Return exactly the span of lines in the following data that opens with the line containing "ATOM 64 O O" and closes with the line containing "ATOM 73 C C". Include nothing else.

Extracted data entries

------------------------------

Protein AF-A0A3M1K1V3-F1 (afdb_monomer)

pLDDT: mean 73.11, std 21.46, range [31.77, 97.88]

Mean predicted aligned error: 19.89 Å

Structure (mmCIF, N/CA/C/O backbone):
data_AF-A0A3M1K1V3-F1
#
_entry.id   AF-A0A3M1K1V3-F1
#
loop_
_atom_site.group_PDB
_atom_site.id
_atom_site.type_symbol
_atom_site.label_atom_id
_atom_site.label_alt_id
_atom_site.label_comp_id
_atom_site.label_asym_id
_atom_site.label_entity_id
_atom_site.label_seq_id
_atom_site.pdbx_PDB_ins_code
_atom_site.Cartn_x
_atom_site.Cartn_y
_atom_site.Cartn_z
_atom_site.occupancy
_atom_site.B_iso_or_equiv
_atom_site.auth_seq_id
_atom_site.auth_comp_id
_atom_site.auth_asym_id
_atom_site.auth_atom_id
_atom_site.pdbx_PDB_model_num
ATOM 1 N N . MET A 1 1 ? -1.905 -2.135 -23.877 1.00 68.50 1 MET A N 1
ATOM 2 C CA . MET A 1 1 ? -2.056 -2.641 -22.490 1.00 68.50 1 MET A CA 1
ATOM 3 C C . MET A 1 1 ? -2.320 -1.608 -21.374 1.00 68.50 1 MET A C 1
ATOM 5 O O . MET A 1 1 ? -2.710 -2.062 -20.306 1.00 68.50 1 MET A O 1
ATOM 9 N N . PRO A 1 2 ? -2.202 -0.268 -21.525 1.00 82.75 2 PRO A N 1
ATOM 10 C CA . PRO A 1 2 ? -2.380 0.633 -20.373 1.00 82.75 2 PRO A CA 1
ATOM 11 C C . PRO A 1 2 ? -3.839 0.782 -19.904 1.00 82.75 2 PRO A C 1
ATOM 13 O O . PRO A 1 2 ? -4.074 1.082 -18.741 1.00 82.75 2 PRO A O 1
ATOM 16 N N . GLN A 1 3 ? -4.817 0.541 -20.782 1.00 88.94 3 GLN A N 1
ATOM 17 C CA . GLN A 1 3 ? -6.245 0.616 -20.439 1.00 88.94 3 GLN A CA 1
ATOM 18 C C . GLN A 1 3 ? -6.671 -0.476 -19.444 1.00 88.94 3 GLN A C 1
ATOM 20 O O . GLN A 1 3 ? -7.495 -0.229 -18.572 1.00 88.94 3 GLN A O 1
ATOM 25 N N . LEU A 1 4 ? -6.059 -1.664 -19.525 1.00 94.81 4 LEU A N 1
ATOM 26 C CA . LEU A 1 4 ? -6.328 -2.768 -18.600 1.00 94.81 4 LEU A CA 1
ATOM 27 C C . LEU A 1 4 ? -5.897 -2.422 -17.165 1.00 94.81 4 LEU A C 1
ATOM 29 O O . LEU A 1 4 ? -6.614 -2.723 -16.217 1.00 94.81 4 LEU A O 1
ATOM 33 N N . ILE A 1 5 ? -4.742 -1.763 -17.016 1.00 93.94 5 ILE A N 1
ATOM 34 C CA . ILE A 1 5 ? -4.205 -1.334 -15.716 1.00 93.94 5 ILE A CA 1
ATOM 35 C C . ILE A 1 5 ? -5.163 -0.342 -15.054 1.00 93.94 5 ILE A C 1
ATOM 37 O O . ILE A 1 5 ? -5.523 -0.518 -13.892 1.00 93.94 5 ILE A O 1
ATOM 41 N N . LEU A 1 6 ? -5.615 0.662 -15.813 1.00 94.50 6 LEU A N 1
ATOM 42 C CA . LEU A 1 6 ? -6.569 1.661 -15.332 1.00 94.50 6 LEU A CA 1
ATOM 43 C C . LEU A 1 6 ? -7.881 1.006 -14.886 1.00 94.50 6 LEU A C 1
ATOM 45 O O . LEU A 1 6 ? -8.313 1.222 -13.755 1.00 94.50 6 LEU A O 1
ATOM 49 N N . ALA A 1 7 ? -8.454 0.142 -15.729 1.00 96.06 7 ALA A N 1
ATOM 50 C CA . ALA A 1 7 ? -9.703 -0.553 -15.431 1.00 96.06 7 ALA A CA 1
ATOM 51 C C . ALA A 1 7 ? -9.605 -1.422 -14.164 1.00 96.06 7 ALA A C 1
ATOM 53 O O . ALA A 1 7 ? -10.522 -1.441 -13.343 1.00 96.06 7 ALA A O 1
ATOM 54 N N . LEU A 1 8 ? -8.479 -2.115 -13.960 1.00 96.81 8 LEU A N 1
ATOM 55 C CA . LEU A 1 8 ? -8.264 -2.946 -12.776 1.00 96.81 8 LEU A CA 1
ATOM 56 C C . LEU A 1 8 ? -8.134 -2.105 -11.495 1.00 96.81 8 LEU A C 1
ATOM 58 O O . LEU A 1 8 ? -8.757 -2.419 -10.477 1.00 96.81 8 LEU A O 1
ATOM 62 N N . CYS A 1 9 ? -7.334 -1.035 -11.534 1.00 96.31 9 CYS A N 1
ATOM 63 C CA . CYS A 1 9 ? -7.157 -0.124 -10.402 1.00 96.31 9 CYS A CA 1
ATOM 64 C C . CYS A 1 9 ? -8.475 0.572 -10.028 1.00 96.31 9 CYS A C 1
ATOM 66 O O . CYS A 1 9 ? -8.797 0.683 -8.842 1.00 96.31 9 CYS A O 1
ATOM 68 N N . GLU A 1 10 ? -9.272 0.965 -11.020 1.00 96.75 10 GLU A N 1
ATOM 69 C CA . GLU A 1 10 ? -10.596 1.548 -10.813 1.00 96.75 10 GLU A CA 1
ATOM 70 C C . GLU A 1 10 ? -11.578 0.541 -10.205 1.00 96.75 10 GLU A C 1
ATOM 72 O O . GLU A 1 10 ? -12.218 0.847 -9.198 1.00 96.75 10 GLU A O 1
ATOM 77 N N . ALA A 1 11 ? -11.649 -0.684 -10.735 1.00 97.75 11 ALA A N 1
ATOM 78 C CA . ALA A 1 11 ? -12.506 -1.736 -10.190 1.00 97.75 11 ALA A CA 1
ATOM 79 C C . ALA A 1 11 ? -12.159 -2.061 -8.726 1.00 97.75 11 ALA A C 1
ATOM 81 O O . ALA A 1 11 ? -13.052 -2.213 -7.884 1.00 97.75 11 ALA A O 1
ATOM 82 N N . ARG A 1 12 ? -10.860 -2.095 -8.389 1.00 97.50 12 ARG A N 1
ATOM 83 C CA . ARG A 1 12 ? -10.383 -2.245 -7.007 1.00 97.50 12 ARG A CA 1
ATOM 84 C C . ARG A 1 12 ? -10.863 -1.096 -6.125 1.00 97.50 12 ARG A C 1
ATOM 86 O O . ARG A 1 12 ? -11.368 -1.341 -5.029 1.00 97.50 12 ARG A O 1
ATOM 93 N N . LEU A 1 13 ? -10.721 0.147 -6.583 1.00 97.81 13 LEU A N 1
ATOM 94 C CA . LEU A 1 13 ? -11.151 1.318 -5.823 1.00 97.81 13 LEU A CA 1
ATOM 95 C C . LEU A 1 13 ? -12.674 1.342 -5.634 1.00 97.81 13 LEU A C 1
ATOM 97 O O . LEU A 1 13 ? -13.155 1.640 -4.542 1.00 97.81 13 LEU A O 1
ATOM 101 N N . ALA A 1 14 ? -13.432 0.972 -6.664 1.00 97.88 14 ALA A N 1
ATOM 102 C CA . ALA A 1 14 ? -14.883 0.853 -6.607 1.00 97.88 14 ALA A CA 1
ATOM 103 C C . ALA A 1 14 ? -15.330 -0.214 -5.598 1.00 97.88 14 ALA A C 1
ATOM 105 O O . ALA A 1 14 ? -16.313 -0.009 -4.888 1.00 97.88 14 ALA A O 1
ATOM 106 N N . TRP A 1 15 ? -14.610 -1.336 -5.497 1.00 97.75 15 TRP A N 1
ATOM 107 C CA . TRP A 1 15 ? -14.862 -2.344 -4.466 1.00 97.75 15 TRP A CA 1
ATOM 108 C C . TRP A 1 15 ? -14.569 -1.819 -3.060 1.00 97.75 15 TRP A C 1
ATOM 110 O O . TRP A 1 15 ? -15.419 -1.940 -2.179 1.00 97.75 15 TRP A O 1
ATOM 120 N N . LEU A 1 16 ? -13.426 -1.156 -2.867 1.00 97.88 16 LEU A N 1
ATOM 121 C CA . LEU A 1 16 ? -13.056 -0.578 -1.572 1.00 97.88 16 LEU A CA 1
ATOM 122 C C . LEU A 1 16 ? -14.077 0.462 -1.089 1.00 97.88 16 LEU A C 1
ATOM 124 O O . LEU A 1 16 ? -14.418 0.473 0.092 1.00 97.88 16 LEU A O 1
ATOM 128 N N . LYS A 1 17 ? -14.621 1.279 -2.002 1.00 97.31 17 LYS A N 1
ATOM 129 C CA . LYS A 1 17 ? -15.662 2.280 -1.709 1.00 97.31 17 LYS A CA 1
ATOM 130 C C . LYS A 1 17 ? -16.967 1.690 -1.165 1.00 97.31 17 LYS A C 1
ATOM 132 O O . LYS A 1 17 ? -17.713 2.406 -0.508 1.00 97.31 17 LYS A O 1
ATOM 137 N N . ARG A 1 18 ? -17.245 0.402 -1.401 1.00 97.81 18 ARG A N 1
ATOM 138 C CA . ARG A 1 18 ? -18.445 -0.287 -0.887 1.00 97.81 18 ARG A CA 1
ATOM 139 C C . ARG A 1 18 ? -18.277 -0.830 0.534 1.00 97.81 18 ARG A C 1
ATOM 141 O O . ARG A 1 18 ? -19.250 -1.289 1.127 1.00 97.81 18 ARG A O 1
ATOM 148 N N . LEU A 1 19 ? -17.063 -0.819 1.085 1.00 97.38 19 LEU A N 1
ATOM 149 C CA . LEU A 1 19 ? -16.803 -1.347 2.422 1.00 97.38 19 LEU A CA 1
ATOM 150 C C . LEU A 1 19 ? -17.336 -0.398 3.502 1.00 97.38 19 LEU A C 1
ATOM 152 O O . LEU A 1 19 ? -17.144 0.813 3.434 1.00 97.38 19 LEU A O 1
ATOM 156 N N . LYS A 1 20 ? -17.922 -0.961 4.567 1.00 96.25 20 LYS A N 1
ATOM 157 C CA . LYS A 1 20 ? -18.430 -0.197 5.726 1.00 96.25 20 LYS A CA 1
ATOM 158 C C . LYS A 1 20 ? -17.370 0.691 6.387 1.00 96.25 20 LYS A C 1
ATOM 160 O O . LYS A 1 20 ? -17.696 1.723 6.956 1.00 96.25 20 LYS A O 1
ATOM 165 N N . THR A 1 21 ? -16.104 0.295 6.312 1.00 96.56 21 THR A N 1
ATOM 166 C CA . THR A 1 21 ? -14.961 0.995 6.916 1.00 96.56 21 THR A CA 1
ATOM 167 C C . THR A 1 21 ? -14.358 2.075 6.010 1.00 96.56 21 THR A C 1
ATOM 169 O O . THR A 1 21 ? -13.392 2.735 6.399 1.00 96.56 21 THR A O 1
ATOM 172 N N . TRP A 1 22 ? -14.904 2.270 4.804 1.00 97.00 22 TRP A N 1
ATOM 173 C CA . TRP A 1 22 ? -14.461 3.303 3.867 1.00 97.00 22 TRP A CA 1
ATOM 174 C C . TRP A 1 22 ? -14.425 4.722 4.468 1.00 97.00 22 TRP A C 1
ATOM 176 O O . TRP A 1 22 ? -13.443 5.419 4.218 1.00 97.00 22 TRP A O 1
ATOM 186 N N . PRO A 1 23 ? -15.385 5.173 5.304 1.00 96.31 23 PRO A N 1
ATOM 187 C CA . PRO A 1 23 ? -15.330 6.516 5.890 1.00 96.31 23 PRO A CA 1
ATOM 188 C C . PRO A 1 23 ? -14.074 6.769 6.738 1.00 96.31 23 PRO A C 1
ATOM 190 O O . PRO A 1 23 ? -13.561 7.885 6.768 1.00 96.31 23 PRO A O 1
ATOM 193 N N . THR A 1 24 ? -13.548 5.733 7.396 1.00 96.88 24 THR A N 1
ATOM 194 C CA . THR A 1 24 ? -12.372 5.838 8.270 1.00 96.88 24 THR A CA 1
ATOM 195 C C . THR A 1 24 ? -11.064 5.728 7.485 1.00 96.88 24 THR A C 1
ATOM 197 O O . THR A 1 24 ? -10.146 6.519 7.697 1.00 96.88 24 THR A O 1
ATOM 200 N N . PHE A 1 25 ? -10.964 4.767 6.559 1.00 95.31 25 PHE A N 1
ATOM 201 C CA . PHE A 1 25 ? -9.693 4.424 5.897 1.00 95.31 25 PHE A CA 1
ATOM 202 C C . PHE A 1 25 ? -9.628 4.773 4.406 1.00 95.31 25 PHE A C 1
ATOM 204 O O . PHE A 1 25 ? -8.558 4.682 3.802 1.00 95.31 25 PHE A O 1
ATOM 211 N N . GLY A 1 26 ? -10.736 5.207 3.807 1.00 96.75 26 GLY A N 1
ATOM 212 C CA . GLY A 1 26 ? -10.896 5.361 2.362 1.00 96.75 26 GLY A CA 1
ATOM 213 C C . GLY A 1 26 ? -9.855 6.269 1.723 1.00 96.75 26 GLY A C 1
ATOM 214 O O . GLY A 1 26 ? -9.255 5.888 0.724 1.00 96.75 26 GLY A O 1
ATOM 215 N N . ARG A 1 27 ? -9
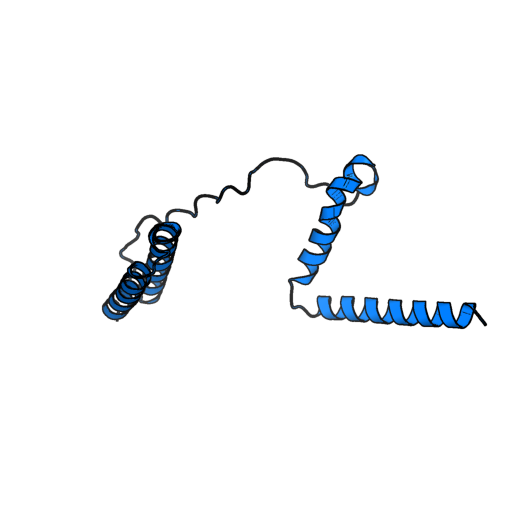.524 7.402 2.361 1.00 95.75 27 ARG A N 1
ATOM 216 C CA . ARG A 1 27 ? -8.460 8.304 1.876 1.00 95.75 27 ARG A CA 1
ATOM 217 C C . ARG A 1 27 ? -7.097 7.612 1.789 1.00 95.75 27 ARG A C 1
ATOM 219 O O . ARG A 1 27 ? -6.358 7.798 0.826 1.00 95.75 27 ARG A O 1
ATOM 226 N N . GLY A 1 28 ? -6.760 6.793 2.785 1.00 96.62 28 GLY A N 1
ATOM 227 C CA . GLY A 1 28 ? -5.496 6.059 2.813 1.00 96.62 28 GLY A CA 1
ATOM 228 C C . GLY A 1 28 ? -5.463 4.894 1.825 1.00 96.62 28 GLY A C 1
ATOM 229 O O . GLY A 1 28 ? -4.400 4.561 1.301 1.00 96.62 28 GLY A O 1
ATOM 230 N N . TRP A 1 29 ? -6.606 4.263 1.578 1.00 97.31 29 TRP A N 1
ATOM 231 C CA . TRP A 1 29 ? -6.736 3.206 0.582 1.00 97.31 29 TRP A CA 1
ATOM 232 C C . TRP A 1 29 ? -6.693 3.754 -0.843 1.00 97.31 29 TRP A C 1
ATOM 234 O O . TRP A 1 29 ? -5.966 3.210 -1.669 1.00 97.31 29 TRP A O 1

------------------------------

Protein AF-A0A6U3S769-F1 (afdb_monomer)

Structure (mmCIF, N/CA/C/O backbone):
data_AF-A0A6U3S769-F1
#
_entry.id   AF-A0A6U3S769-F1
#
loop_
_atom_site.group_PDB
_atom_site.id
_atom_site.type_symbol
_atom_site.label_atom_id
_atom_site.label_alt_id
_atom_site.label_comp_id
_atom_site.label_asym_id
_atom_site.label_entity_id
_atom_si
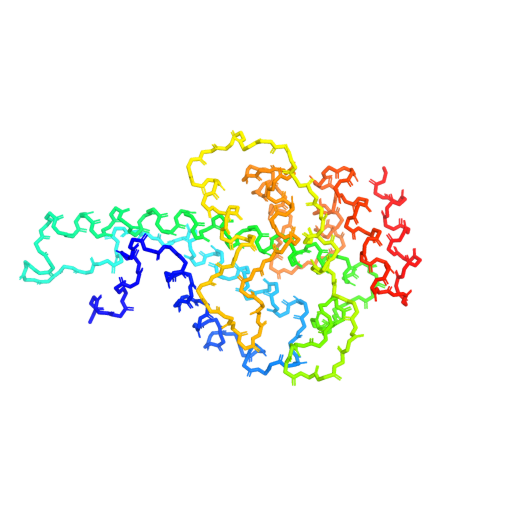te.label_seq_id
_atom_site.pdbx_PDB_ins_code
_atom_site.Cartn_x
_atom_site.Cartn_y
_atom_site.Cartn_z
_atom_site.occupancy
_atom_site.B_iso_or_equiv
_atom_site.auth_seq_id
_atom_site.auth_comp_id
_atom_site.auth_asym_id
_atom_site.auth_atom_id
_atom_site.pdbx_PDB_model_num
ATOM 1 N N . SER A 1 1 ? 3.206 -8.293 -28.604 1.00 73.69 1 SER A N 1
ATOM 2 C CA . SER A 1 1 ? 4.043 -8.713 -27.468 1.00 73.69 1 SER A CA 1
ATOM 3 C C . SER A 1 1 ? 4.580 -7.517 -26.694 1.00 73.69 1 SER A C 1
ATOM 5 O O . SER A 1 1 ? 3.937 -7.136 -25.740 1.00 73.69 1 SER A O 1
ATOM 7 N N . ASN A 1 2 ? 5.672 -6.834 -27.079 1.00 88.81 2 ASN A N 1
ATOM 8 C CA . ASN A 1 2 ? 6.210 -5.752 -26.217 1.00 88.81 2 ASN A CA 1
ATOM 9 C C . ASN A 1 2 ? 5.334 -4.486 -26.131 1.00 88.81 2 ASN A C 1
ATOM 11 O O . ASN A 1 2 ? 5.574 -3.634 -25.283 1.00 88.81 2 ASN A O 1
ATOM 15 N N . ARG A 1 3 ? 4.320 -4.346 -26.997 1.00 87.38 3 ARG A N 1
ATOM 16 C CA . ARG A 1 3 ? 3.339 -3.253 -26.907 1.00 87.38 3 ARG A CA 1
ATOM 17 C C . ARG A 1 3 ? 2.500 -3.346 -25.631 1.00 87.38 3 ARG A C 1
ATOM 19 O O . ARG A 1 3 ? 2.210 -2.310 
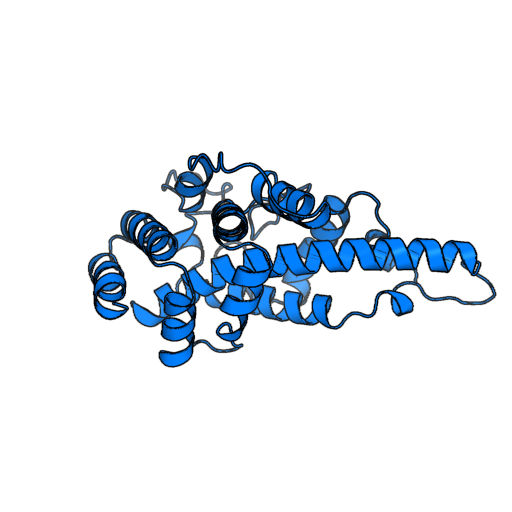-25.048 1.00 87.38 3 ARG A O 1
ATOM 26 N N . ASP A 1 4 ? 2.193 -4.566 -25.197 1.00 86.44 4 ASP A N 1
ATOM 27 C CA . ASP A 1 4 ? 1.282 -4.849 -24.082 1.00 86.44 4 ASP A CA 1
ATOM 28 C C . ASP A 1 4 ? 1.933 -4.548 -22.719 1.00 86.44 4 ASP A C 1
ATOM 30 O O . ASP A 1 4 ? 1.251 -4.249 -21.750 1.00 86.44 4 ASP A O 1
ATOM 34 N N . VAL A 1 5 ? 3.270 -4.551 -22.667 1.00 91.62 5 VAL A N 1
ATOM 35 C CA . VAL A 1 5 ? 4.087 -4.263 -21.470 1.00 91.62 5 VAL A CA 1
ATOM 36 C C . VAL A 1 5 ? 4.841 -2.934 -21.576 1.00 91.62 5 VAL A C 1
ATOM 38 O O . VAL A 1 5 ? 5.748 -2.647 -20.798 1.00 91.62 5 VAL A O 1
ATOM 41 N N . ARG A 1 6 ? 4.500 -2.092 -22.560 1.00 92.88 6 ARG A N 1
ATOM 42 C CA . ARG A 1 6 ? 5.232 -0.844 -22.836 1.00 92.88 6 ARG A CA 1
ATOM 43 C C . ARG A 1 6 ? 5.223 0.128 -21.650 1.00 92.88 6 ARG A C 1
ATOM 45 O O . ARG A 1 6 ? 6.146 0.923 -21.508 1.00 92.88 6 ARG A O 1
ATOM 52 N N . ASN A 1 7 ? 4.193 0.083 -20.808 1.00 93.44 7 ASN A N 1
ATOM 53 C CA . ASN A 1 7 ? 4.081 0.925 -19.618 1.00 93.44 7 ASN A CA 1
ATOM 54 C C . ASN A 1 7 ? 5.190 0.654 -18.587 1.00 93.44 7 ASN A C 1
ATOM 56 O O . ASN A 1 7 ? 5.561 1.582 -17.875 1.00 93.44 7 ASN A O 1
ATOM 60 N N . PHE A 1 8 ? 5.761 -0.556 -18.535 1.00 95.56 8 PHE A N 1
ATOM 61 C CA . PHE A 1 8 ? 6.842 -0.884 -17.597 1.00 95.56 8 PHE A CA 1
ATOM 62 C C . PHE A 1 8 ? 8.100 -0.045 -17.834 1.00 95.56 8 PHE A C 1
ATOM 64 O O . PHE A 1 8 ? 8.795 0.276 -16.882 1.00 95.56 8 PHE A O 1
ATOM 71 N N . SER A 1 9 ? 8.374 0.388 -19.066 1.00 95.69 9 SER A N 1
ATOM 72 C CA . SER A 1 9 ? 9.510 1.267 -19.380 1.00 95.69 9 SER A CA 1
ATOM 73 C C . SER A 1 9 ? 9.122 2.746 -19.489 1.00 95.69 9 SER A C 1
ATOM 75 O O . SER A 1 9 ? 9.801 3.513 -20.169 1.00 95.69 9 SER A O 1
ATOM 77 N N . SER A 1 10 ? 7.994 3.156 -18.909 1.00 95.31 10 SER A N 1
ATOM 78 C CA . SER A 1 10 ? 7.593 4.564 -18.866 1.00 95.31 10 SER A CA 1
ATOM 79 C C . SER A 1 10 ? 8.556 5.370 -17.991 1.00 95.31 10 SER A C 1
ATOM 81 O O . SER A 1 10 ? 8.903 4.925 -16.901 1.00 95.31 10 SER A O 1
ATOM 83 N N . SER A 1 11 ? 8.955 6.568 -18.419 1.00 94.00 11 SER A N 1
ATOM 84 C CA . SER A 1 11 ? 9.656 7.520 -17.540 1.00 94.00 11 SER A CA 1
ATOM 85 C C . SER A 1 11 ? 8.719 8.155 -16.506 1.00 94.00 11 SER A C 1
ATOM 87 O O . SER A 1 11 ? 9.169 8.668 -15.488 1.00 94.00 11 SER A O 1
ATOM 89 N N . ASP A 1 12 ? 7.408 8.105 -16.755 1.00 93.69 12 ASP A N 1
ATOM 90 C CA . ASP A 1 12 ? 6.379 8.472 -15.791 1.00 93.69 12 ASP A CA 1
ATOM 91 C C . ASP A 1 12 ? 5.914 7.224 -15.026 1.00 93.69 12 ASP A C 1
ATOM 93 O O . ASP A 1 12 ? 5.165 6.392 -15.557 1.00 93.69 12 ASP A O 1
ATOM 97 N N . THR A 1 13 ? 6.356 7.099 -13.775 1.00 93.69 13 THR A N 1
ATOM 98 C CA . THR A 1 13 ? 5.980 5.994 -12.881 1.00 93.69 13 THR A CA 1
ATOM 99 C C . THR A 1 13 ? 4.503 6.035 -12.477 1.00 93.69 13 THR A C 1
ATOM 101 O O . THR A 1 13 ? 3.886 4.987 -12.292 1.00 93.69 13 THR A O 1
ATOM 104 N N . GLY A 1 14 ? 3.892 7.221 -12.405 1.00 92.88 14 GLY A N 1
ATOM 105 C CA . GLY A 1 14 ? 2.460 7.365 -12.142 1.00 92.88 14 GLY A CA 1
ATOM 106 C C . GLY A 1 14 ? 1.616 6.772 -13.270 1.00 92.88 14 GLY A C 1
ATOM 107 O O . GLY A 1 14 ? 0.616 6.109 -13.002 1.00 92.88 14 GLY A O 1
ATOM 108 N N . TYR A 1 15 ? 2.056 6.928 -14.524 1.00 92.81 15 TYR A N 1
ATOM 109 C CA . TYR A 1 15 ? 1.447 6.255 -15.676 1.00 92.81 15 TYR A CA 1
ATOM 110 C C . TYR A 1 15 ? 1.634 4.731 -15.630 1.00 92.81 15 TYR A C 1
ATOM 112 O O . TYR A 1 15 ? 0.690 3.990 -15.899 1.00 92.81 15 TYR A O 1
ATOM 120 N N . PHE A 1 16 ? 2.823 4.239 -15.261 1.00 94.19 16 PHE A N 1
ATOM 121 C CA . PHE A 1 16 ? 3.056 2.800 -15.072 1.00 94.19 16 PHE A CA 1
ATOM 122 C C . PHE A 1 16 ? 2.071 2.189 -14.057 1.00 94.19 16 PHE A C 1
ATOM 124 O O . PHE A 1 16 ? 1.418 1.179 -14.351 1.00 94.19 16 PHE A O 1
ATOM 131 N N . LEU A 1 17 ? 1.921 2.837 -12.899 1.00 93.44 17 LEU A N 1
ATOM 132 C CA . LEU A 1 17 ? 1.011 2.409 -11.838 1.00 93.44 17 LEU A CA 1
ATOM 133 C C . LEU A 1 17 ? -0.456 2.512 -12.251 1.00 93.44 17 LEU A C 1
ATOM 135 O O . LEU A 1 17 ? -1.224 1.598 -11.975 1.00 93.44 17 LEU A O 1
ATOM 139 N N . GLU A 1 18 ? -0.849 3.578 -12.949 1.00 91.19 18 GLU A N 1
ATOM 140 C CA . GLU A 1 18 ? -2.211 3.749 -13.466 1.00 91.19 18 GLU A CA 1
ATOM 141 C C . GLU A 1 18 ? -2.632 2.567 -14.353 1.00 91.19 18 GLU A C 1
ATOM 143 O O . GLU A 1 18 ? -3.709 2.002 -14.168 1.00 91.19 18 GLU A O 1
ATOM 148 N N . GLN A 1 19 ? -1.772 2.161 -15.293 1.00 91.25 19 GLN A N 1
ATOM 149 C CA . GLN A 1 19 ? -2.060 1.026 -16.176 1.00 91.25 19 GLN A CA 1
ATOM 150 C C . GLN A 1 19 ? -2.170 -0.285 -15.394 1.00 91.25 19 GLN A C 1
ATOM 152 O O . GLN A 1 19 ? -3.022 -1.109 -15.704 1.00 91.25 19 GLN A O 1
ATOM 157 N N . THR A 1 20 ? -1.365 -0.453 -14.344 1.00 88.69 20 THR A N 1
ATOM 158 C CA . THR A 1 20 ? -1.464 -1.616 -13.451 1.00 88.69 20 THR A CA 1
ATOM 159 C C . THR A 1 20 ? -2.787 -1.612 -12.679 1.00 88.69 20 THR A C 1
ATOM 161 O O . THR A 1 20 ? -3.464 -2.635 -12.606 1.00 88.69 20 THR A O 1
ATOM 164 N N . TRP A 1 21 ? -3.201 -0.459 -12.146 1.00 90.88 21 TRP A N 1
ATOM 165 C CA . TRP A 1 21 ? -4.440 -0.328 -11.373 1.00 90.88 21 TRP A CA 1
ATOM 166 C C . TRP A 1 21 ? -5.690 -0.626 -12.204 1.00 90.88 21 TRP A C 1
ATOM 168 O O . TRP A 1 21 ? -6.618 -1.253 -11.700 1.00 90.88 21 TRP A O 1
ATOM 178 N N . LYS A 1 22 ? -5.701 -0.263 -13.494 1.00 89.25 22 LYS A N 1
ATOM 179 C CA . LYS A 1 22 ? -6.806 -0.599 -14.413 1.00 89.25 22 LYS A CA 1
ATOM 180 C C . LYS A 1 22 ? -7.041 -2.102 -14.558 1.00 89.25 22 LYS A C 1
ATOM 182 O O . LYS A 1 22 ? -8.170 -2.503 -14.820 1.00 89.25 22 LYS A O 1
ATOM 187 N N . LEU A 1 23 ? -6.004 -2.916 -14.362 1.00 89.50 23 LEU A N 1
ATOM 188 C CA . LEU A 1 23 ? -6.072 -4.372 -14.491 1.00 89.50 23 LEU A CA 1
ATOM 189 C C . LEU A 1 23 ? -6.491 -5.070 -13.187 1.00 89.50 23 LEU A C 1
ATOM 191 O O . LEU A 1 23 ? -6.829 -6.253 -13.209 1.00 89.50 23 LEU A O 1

------------------------------

**EXPECTED ANSWER:**
ATOM 64 O O . PHE A 1 8 ? 8.795 0.276 -16.882 1.00 95.56 8 PHE A O 1
ATOM 71 N N . SER A 1 9 ? 8.374 0.388 -19.066 1.00 95.69 9 SER A N 1
ATOM 72 C CA . SER A 1 9 ? 9.510 1.267 -19.380 1.00 95.69 9 SER A CA 1
ATOM 73 C C . SER A 1 9 ? 9.122 2.746 -19.489 1.00 95.69 9 SER A C 1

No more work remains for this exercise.